Common voice devices include IP phones and integrated access devices (IADs). This chapter uses
IP phones as an example.
For an IP phone to access a device, the device must perform the following operations:
1. Identify the IP phone in the network and obtain the MAC address of the IP phone.
2. Advertise the voice VLAN information to the IP phone.
After receiving the voice VLAN information, the IP phone performs automatic configuration. Voice
packets sent from the IP phone can then be transmitted within the voice VLAN.
Methods of identifying IP phones

Devices can use the OUI addresses or LLDP to identify IP phones.
Identifying IP phones through OUI addresses

A device identifies voice packets based on their source MAC addresses. A packet whose source
MAC address complies with an Organizationally Unique Identifier (OUI) address of the device is
regarded as a voice packet.
You can use system default OUI addresses (see Table 1) or configure OUI addresses for the device.
You can manually remove or add the system default OUI addresses.
Table 1 Default OUI addresses
Number OUI address Vendor
1 0001-e300-0000 Siemens phone

2 0003-6b00-0000 Cisco phone
3 0004-0d00-0000 Avaya phone
4 000f-e200-0000 H3C Aolynk phone
5 0060-b900-0000 Philips/NEC phone
6 00d0-1e00-0000 Pingtel phone
7 00e0-7500-0000 Polycom phone
8 00e0-bb00-0000 3Com phone
Typically, an OUI address refers to the first 24 bits of a MAC address (in binary notation) and is a
globally unique identifier that IEEE assigns to a vendor. However, OUI addresses in this chapter are
addresses that the system uses to identify voice packets. They are the logical AND results of the
mac-address and oui-mask arguments in the voice-vlan mac-address command.
46
Automatically identifying IP phones through LLDP
If IP phones support LLDP, configure LLDP for automatic IP phone discovery on the device. The
device can then automatically discover the peer through LLDP, and exchange LLDP TLVs with the
peer.
If the LLDP System Capabilities TLV received on a port indicates that the peer can act as a telephone,
the device performs the following operations:
1. Sends an LLDP TLV with the voice VLAN configuration to the peer.
2. Assigns the receiving port to the voice VLAN.
3. Increases the transmission priority of the voice packets sent from the IP phone.
4. Adds the MAC address of the IP phone to the MAC address table to ensure that the IP phone
can pass authentication.
Use LLDP instead of the OUI list to identify IP phones if the network has more IP phone categories
than the maximum number of OUI addresses supported on the device.
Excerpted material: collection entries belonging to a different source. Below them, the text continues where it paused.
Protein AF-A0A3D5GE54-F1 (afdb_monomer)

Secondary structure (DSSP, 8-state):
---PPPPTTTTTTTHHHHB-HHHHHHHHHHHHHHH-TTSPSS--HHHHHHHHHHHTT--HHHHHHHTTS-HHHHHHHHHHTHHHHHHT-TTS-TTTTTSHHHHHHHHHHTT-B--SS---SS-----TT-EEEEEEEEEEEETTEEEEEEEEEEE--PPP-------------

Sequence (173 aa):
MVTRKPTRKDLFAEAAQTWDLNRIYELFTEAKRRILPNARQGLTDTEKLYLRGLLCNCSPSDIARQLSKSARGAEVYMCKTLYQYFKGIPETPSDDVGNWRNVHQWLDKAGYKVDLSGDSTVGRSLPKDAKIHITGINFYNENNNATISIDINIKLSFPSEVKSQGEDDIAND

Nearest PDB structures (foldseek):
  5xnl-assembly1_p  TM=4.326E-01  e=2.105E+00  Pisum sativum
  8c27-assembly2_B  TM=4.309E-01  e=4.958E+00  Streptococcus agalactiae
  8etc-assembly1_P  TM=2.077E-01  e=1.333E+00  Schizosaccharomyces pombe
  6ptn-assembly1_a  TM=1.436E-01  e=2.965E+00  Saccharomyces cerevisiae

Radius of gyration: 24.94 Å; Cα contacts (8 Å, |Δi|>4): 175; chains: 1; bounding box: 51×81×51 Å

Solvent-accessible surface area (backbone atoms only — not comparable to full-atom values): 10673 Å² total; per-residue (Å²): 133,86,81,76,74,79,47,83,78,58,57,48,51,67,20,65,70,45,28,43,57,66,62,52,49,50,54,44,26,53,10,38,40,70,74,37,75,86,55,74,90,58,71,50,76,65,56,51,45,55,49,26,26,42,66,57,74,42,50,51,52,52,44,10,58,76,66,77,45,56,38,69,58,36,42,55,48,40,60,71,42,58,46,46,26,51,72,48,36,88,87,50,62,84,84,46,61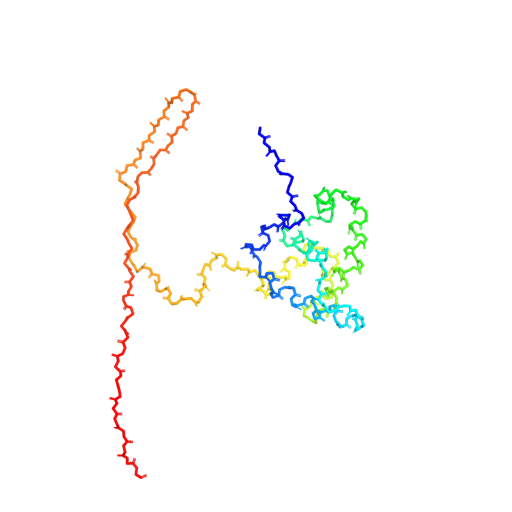,86,39,74,68,44,49,47,54,49,42,48,76,72,61,45,44,43,63,81,73,77,75,70,94,57,98,68,65,67,44,86,58,67,46,78,45,75,78,44,78,47,78,46,78,57,96,94,41,79,45,79,49,75,43,74,48,77,49,77,46,66,79,79,81,82,78,85,85,78,93,78,89,83,90,84,133

Structure (mmCIF, N/CA/C/O backbone):
data_AF-A0A3D5GE54-F1
#
_entry.id   AF-A0A3D5GE54-F1
#
loop_
_atom_site.group_PDB
_atom_site.id
_atom_site.type_symbol
_atom_site.label_atom_id
_atom_site.label_alt_id
_atom_site.label_comp_id
_atom_site.label_asym_id
_atom_site.label_entity_id
_atom_site.label_seq_id
_atom_site.pdbx_PDB_ins_code
_atom_site.Cartn_x
_atom_site.Cartn_y
_atom_site.Cartn_z
_atom_site.occupancy
_atom_site.B_iso_or_equiv
_atom_site.auth_seq_id
_atom_site.auth_comp_id
_atom_site.auth_asym_id
_atom_site.auth_atom_id
_atom_site.pdbx_PDB_model_num
ATOM 1 N N . MET A 1 1 ? -1.735 26.053 17.684 1.00 36.38 1 MET A N 1
ATOM 2 C CA . MET A 1 1 ? -1.851 24.645 17.242 1.00 36.38 1 MET A CA 1
ATOM 3 C C . MET A 1 1 ? -0.715 24.361 16.270 1.00 36.38 1 MET A C 1
ATOM 5 O O . MET A 1 1 ? -0.657 25.004 15.233 1.00 36.38 1 MET A O 1
ATOM 9 N N . VAL A 1 2 ? 0.241 23.498 16.627 1.00 41.50 2 VAL A N 1
ATOM 10 C CA . VAL A 1 2 ? 1.372 23.152 15.748 1.00 41.50 2 VAL A CA 1
ATOM 11 C C . VAL A 1 2 ? 0.913 22.037 14.812 1.00 41.50 2 VAL A C 1
ATOM 13 O O . VAL A 1 2 ? 0.828 20.881 15.216 1.00 41.50 2 VAL A O 1
ATOM 16 N N . THR A 1 3 ? 0.588 22.372 13.568 1.00 48.59 3 THR A N 1
ATOM 17 C CA . THR A 1 3 ? 0.364 21.390 12.503 1.00 48.59 3 THR A CA 1
ATOM 18 C C . THR A 1 3 ? 1.702 20.723 12.183 1.00 48.59 3 THR A C 1
ATOM 20 O O . THR A 1 3 ? 2.507 21.242 11.409 1.00 48.59 3 THR A O 1
ATOM 23 N N . ARG A 1 4 ? 1.990 19.575 12.815 1.00 51.03 4 ARG A N 1
ATOM 24 C CA . ARG A 1 4 ? 3.109 18.721 12.393 1.00 51.03 4 ARG A CA 1
ATOM 25 C C . ARG A 1 4 ? 2.853 18.322 10.941 1.00 51.03 4 ARG A C 1
ATOM 27 O O . ARG A 1 4 ? 1.850 17.680 10.647 1.00 51.03 4 ARG A O 1
ATOM 34 N N . LYS A 1 5 ? 3.741 18.728 10.029 1.00 57.88 5 LYS A N 1
ATOM 35 C CA . LYS A 1 5 ? 3.705 18.238 8.648 1.00 57.88 5 LYS A CA 1
ATOM 36 C C . LYS A 1 5 ? 3.943 16.722 8.691 1.00 57.88 5 LYS A C 1
ATOM 38 O O . LYS A 1 5 ? 4.949 16.321 9.280 1.00 57.88 5 LYS A O 1
ATOM 43 N N . PRO A 1 6 ? 3.057 15.895 8.113 1.00 60.91 6 PRO A N 1
ATOM 44 C CA . PRO A 1 6 ? 3.262 14.453 8.075 1.00 60.91 6 PRO A CA 1
ATOM 45 C C . PRO A 1 6 ? 4.587 14.157 7.371 1.00 60.91 6 PRO A C 1
ATOM 47 O O . PRO A 1 6 ? 4.889 14.728 6.317 1.00 60.91 6 PRO A O 1
ATOM 50 N N . THR A 1 7 ? 5.421 13.316 7.978 1.00 68.38 7 THR A N 1
ATOM 51 C CA . THR A 1 7 ? 6.688 12.931 7.360 1.00 68.38 7 THR A CA 1
ATOM 52 C C . THR A 1 7 ? 6.436 11.893 6.274 1.00 68.38 7 THR A C 1
ATOM 54 O O . THR A 1 7 ? 5.408 11.221 6.255 1.00 68.38 7 THR 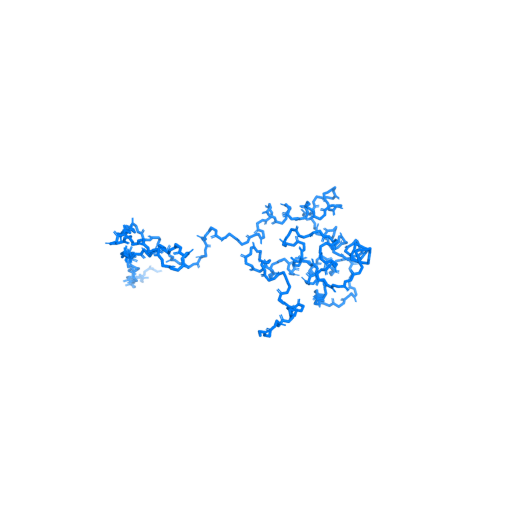A O 1
ATOM 57 N N . ARG A 1 8 ? 7.399 11.702 5.364 1.00 71.75 8 ARG A N 1
ATOM 58 C CA . ARG A 1 8 ? 7.286 10.704 4.282 1.00 71.75 8 ARG A CA 1
ATOM 59 C C . ARG A 1 8 ? 6.970 9.287 4.778 1.00 71.75 8 ARG A C 1
ATOM 61 O O . ARG A 1 8 ? 6.453 8.502 4.002 1.00 71.75 8 ARG A O 1
ATOM 68 N N . LYS A 1 9 ? 7.294 8.952 6.031 1.00 68.38 9 LYS A N 1
ATOM 69 C CA . LYS A 1 9 ? 6.993 7.642 6.627 1.00 68.38 9 LYS A CA 1
ATOM 70 C C . LYS A 1 9 ? 5.547 7.521 7.117 1.00 68.38 9 LYS A C 1
ATOM 72 O O . LYS A 1 9 ? 5.039 6.406 7.135 1.00 68.38 9 LYS A O 1
ATOM 77 N N . ASP A 1 10 ? 4.924 8.646 7.467 1.00 75.25 10 ASP A N 1
ATOM 78 C CA . ASP A 1 10 ? 3.535 8.727 7.938 1.00 75.25 10 ASP A CA 1
ATOM 79 C C . ASP A 1 10 ? 2.539 8.740 6.770 1.00 75.25 10 ASP A C 1
ATOM 81 O O . ASP A 1 10 ? 1.364 8.419 6.932 1.00 75.25 10 ASP A O 1
ATOM 85 N N . LEU A 1 11 ? 3.008 9.107 5.574 1.00 79.19 11 LEU A N 1
ATOM 86 C CA . LEU A 1 11 ? 2.204 9.058 4.360 1.00 79.19 11 LEU A CA 1
ATOM 87 C C . LEU A 1 11 ? 1.824 7.612 4.029 1.00 79.19 11 LEU A C 1
ATOM 89 O O . LEU A 1 11 ? 2.689 6.734 3.965 1.00 79.19 11 LEU A O 1
ATOM 93 N N . PHE A 1 12 ? 0.530 7.397 3.778 1.00 84.50 12 PHE A N 1
ATOM 94 C CA . PHE A 1 12 ? -0.041 6.090 3.435 1.00 84.50 12 PHE A CA 1
ATOM 95 C C . PHE A 1 12 ? 0.164 5.025 4.527 1.00 84.50 12 PHE A C 1
ATOM 97 O O . PHE A 1 12 ? 0.300 3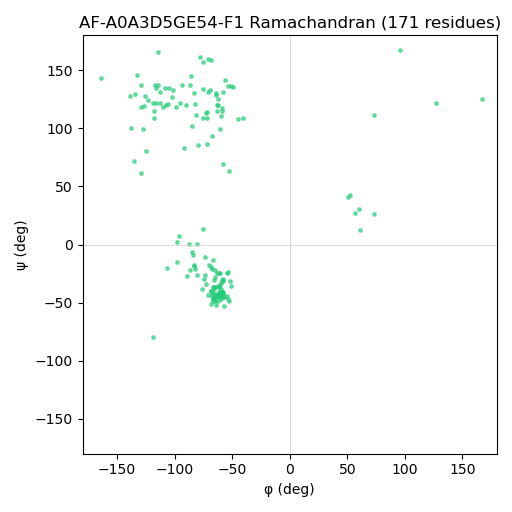.838 4.231 1.00 84.50 12 PHE A O 1
ATOM 104 N N . ALA A 1 13 ? 0.210 5.433 5.802 1.00 81.88 13 ALA A N 1
ATOM 105 C CA . ALA A 1 13 ? 0.318 4.502 6.929 1.00 81.88 13 ALA A CA 1
ATOM 106 C C . ALA A 1 13 ? -0.867 3.517 7.007 1.00 81.88 13 ALA A C 1
ATOM 108 O O . ALA A 1 13 ? -0.711 2.406 7.505 1.00 81.88 13 ALA A O 1
ATOM 109 N N . GLU A 1 14 ? -2.021 3.893 6.450 1.00 82.56 14 GLU A N 1
ATOM 110 C CA . GLU A 1 14 ? -3.226 3.060 6.314 1.00 82.56 14 GLU A CA 1
ATOM 111 C C . GLU A 1 14 ? -2.962 1.762 5.533 1.00 82.56 14 GLU A C 1
ATOM 113 O O . GLU A 1 14 ? -3.565 0.728 5.823 1.00 82.56 14 GLU A O 1
ATOM 118 N N . ALA A 1 15 ? -2.004 1.774 4.595 1.00 84.88 15 ALA A N 1
ATOM 119 C CA . ALA A 1 15 ? -1.615 0.575 3.859 1.00 84.88 15 ALA A CA 1
ATOM 120 C C . ALA A 1 15 ? -1.094 -0.522 4.798 1.00 84.88 15 ALA A C 1
ATOM 122 O O . ALA A 1 15 ? -1.348 -1.694 4.562 1.00 84.88 15 ALA A O 1
ATOM 123 N N . ALA A 1 16 ? -0.407 -0.159 5.887 1.00 82.88 16 ALA A N 1
ATOM 124 C CA . ALA A 1 16 ? 0.111 -1.126 6.857 1.00 82.88 16 ALA A CA 1
ATOM 125 C C . ALA A 1 16 ? -0.986 -1.806 7.690 1.00 82.88 16 ALA A C 1
ATOM 127 O O . ALA A 1 16 ? -0.725 -2.823 8.321 1.00 82.8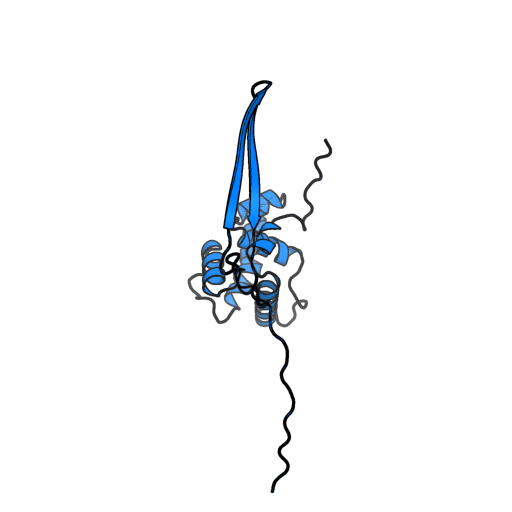8 16 ALA A O 1
ATOM 128 N N . GLN A 1 17 ? -2.189 -1.230 7.727 1.00 81.19 17 GLN A N 1
ATOM 129 C CA . GLN A 1 17 ? -3.322 -1.766 8.486 1.00 81.19 17 GLN A CA 1
ATOM 130 C C . GLN A 1 17 ? -4.154 -2.744 7.657 1.00 81.19 17 GLN A C 1
ATOM 132 O O . GLN A 1 17 ? -4.820 -3.612 8.207 1.00 81.19 17 GLN A O 1
ATOM 137 N N . THR A 1 18 ? -4.133 -2.576 6.336 1.00 82.25 18 THR A N 1
ATOM 138 C CA . THR A 1 18 ? -4.966 -3.320 5.386 1.00 82.25 18 THR A CA 1
ATOM 139 C C . THR A 1 18 ? -4.176 -4.355 4.593 1.00 82.25 18 THR A C 1
ATOM 141 O O . THR A 1 18 ? -4.765 -5.299 4.077 1.00 82.25 18 THR A O 1
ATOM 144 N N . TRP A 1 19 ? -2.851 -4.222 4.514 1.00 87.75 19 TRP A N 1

LLDP has higher priority than
the OUI list.
For more information about LLDP, see "Configuring LLDP."
Advertising the voice VLAN information to IP

phones
Figure 14 shows the workflow of advertising the voice VLAN information to IP phones.
Figure 14 Workflow of advertising the voice VLAN information to IP phones
IP phone access methods

Connecting the host and the IP phone in series
As shown in Figure 15, the host is connected to the IP phone, and the IP phone is connected to the
device. In this scenario, the following requirements must be met:
• The host and the IP phone use different VLANs.
• The IP phone is able to send out VLAN-tagged packets, so that the device can differentiate
traffic from the host and the IP phone.
• The port connecting to the IP phone forwards packets from the voice VLAN and the PVID.
47
Figure 15 Connecting the host and IP phone in series
Voice gateway
Host IP phone Device
Connecting the IP phone to the device

As shown in Figure 16, IP phones are connected to the device without the presence of the host. Use
this connection method when IP phones sends out untagged voice packets. In this scenario, you
must configure the voice VLAN as the PVID of the access port of the IP phone, and configure the port
to forward the packets from the PVID.
Figure 16 Connecting the IP phone to the device
Voice VLAN assignment modes

A port can be assigned to a voice VLAN automatically or manually.
Automatic mode
Use automatic mode when PCs and IP phones are connected in series to access the network
through the device, as shown in Figure 15. Ports on the device transmit both voice traffic and data
traffic.
When an IP phone is powered on, it sends out protocol packets. After receiving these protocol
packets, the device uses the source MAC address of the protocol packets to match its OUI
addresses. If the match succeeds, the device performs the following operations:
• Assigns the receiving port of the protocol packets to the voice VLAN.
• Issues ACL rules to set the packet precedence.
• Starts the voice VLAN aging timer.
If no voice packet is received from the port before the aging timer expires, the device will remove the
port from the voice VLAN. The aging timer is also configurable.
48
When the IP phone reboots, the port is reassigned to the voice VLAN to ensure the correct operation
of the existing voice connections. The reassignment occurs automatically without being triggered by
voice traffic as long as the voice VLAN operates correctly.
Manual mode
Use manual mode when only IP phones access the network through the device, as shown in Figure
16. In this mode, ports are assigned to a voice VLAN that transmits voice traffic exclusively. No data
traffic affects the voice traffic transmission.
You must manually assign the port that connects to the IP phone to a voice VLAN. The device uses
the source MAC address of the received voice packets to match its OUI addresses. If the match
succeeds, the device issues ACL rules to set the packet precedence.
To remove the port from the voice VLAN, you must manually remove it.
Cooperation of voice VLAN assignment modes and IP

phones
Some IP phones send out VLAN-tagged packets, and others send out only untagged packets. For
correct packet processing, ports of different link types must meet specific configuration requirements
in different voice VLAN assignment modes.
Access ports do not transmit tagged packets.
Table 2 Configuration requirements for trunk and hybrid ports to support tagged voice traffic
Port link Voice VLAN

Configuration requirements
type assignment mode
Automatic The PVID of the port cannot be the voice VLAN.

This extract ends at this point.